Data excerpts:
= = = = =

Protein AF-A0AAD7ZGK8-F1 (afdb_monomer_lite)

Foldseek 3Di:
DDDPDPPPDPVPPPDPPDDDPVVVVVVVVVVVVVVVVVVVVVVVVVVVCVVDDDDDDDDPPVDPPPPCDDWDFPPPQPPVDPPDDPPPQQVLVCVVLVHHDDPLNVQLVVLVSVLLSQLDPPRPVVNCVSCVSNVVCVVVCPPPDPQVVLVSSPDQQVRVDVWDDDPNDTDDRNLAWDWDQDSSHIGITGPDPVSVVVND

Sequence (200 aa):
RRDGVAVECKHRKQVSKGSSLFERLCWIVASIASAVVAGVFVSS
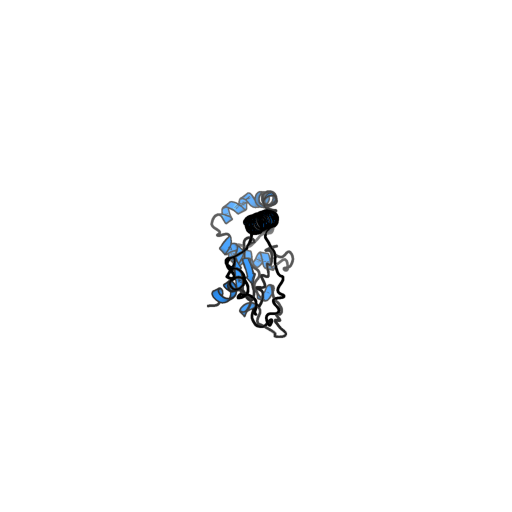AWRTFSKSPVIVTVETTSYPLDCMWQRLFIILQNTILECSNNNSHTVQYNWYMNRTMDKELEGKFFHVMAGLSKLQYPFYNRIDAHFTQAEDLMALLDNITVSDFMSKVLPTCEETFRSCNWIGRHLNCCKEIAIQRSEAGFCYSFNSLTSENSKN

InterPro domains:
  IPR001873 Epithelial sodium channel [PF00858] (15-196)

Organism: Diploptera punctata (NCBI:txid6984)

Radius of gyration: 36.45 Å; chains: 1; bounding box: 94×29×81 Å

pLDDT: mean 70.45, std 16.6, range [32.0, 95.44]

Structure (mmCIF, N/CA/C/O backbone):
data_AF-A0AAD7ZGK8-F1
#
_entry.id   AF-A0AAD7ZGK8-F1
#
loop_
_atom_site.group_PDB
_atom_site.id
_atom_site.type_symbol
_atom_site.label_atom_id
_atom_site.label_alt_id
_atom_site.label_comp_id
_atom_site.label_asym_id
_atom_site.label_entity_id
_atom_site.label_seq_id
_atom_site.pdbx_PDB_ins_code
_atom_site.Cartn_x
_atom_site.Cartn_y
_atom_site.Cartn_z
_atom_site.occupancy
_atom_site.B_iso_or_equiv
_atom_site.auth_seq_id
_atom_site.auth_comp_id
_atom_site.auth_asym_id
_atom_site.auth_atom_id
_atom_site.pdbx_PDB_model_num
ATOM 1 N N . ARG A 1 1 ? 29.603 -5.648 -41.885 1.00 44.41 1 ARG A N 1
ATOM 2 C CA . ARG A 1 1 ? 29.928 -7.075 -42.154 1.00 44.41 1 ARG A CA 1
ATOM 3 C C . ARG A 1 1 ? 30.939 -7.092 -43.295 1.00 44.41 1 ARG A C 1
ATOM 5 O O . ARG A 1 1 ? 30.634 -6.477 -44.310 1.00 44.41 1 ARG A O 1
ATOM 12 N N . ARG A 1 2 ? 32.081 -7.781 -43.115 1.00 43.34 2 ARG A N 1
ATOM 13 C CA . ARG A 1 2 ? 33.436 -7.449 -43.637 1.00 43.34 2 ARG A CA 1
ATOM 14 C C . ARG A 1 2 ? 34.019 -6.337 -42.753 1.00 43.34 2 ARG A C 1
ATOM 16 O O . ARG A 1 2 ? 33.353 -5.327 -42.607 1.00 43.34 2 ARG A O 1
ATOM 23 N N . ASP A 1 3 ? 34.970 -6.603 -41.853 1.00 36.72 3 ASP A N 1
ATOM 24 C CA . ASP A 1 3 ? 36.377 -6.902 -42.171 1.00 36.72 3 ASP A CA 1
ATOM 25 C C . ASP A 1 3 ? 37.072 -7.841 -41.157 1.00 36.72 3 ASP A C 1
ATOM 27 O O . ASP A 1 3 ? 38.191 -7.608 -40.714 1.00 36.72 3 ASP A O 1
ATOM 31 N N . GLY A 1 4 ? 36.432 -8.956 -40.799 1.00 42.47 4 GLY A N 1
ATOM 32 C CA . GLY A 1 4 ? 37.038 -10.005 -39.962 1.00 42.47 4 GLY A CA 1
ATOM 33 C C . GLY A 1 4 ? 38.028 -10.934 -40.682 1.00 42.47 4 GLY A C 1
ATOM 34 O O . GLY A 1 4 ? 38.257 -12.032 -40.202 1.00 42.47 4 GLY A O 1
ATOM 35 N N . VAL A 1 5 ? 38.569 -10.560 -41.849 1.00 46.69 5 VAL A N 1
ATOM 36 C CA . VAL A 1 5 ? 39.378 -11.478 -42.690 1.00 46.69 5 VAL A CA
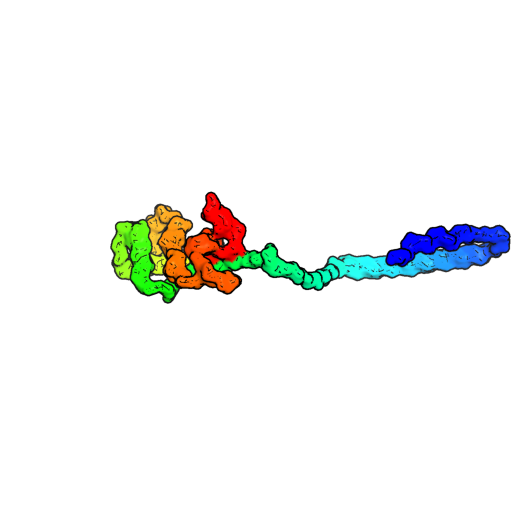 1
ATOM 37 C C . VAL A 1 5 ? 40.756 -10.903 -43.060 1.00 46.69 5 VAL A C 1
ATOM 39 O O . VAL A 1 5 ? 41.581 -11.580 -43.662 1.00 46.69 5 VAL A O 1
ATOM 42 N N . ALA A 1 6 ? 41.077 -9.665 -42.676 1.00 43.22 6 ALA A N 1
ATOM 43 C CA . ALA A 1 6 ? 42.300 -9.007 -43.152 1.00 43.22 6 ALA A CA 1
ATOM 44 C C . ALA A 1 6 ? 43.533 -9.160 -42.238 1.00 43.22 6 ALA A C 1
ATOM 46 O O . ALA A 1 6 ? 44.596 -8.646 -42.579 1.00 43.22 6 ALA A O 1
ATOM 47 N N . VAL A 1 7 ? 43.429 -9.853 -41.097 1.00 49.72 7 VAL A N 1
ATOM 48 C CA . VAL A 1 7 ? 44.551 -9.986 -40.144 1.00 49.72 7 VAL A CA 1
ATOM 49 C C . VAL A 1 7 ? 45.523 -11.111 -40.539 1.00 49.72 7 VAL A C 1
ATOM 51 O O . VAL A 1 7 ? 46.707 -11.038 -40.226 1.00 49.72 7 VAL A O 1
ATOM 54 N N . GLU A 1 8 ? 45.093 -12.101 -41.326 1.00 49.88 8 GLU A N 1
ATOM 55 C CA . GLU A 1 8 ? 45.916 -13.293 -41.608 1.00 49.88 8 GLU A CA 1
ATOM 56 C C . GLU A 1 8 ? 46.649 -13.301 -42.959 1.00 49.88 8 GLU A C 1
ATOM 58 O O . GLU A 1 8 ? 47.562 -14.104 -43.155 1.00 49.88 8 GLU A O 1
ATOM 63 N N . CYS A 1 9 ? 46.353 -12.390 -43.893 1.00 42.91 9 CYS A N 1
ATOM 64 C CA . CYS A 1 9 ? 46.903 -12.506 -45.254 1.00 42.91 9 CYS A CA 1
ATOM 65 C C . CYS A 1 9 ? 48.179 -11.703 -45.565 1.00 42.91 9 CYS A C 1
ATOM 67 O O . CYS A 1 9 ? 48.771 -11.943 -46.617 1.00 42.91 9 CYS A O 1
ATOM 69 N N . LYS A 1 10 ? 48.664 -10.792 -44.705 1.00 43.97 10 LYS A N 1
ATOM 70 C CA . LYS A 1 10 ? 49.827 -9.935 -45.057 1.00 43.97 10 LYS A CA 1
ATOM 71 C C . LYS A 1 10 ? 51.132 -10.232 -44.310 1.00 43.97 10 LYS A C 1
ATOM 73 O O . LYS A 1 10 ? 52.188 -9.821 -44.776 1.00 43.97 10 LYS A O 1
ATOM 78 N N . HIS A 1 11 ? 51.096 -11.022 -43.236 1.00 47.09 11 HIS A N 1
ATOM 79 C CA . HIS A 1 11 ? 52.309 -11.534 -42.576 1.00 47.09 11 HIS A CA 1
ATOM 80 C C . HIS A 1 11 ? 52.967 -12.698 -43.339 1.00 47.09 11 HIS A C 1
ATOM 82 O O . HIS A 1 11 ? 54.118 -13.046 -43.082 1.00 47.09 11 HIS A O 1
ATOM 88 N N . ARG A 1 12 ? 52.260 -13.291 -44.313 1.00 47.62 12 ARG A N 1
ATOM 89 C CA . ARG A 1 12 ? 52.720 -14.465 -45.070 1.00 47.62 12 ARG A CA 1
ATOM 90 C C . ARG A 1 12 ? 53.647 -14.157 -46.248 1.00 47.62 12 ARG A C 1
ATOM 92 O O . ARG A 1 12 ? 53.999 -15.070 -46.986 1.00 47.62 12 ARG A O 1
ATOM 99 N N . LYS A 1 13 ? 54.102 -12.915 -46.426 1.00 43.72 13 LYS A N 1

= = = = =

Exercise aim: The answer is the line with "ATOM 80 C C" plus every line after it to the last line of the entries above, copied exactly and with no other lines.

Answer to this task:
ATOM 80 C C . HIS A 1 11 ? 52.967 -12.698 -43.339 1.00 47.09 11 HIS A C 1
ATOM 82 O O . HIS A 1 11 ? 54.118 -13.046 -43.082 1.00 47.09 11 HIS A O 1
ATOM 88 N N . ARG A 1 12 ? 52.260 -13.291 -44.313 1.00 47.62 12 ARG A N 1
ATOM 89 C CA . ARG A 1 12 ? 52.720 -14.465 -45.070 1.00 47.62 12 ARG A CA 1
ATOM 90 C C . ARG A 1 12 ? 53.647 -14.157 -46.248 1.00 47.62 12 ARG A C 1
ATOM 92 O O . ARG A 1 12 ? 53.999 -15.070 -46.986 1.00 47.62 12 ARG A O 1
ATOM 99 N N . LYS A 1 13 ? 54.102 -12.915 -46.426 1.00 43.72 13 LYS A N 1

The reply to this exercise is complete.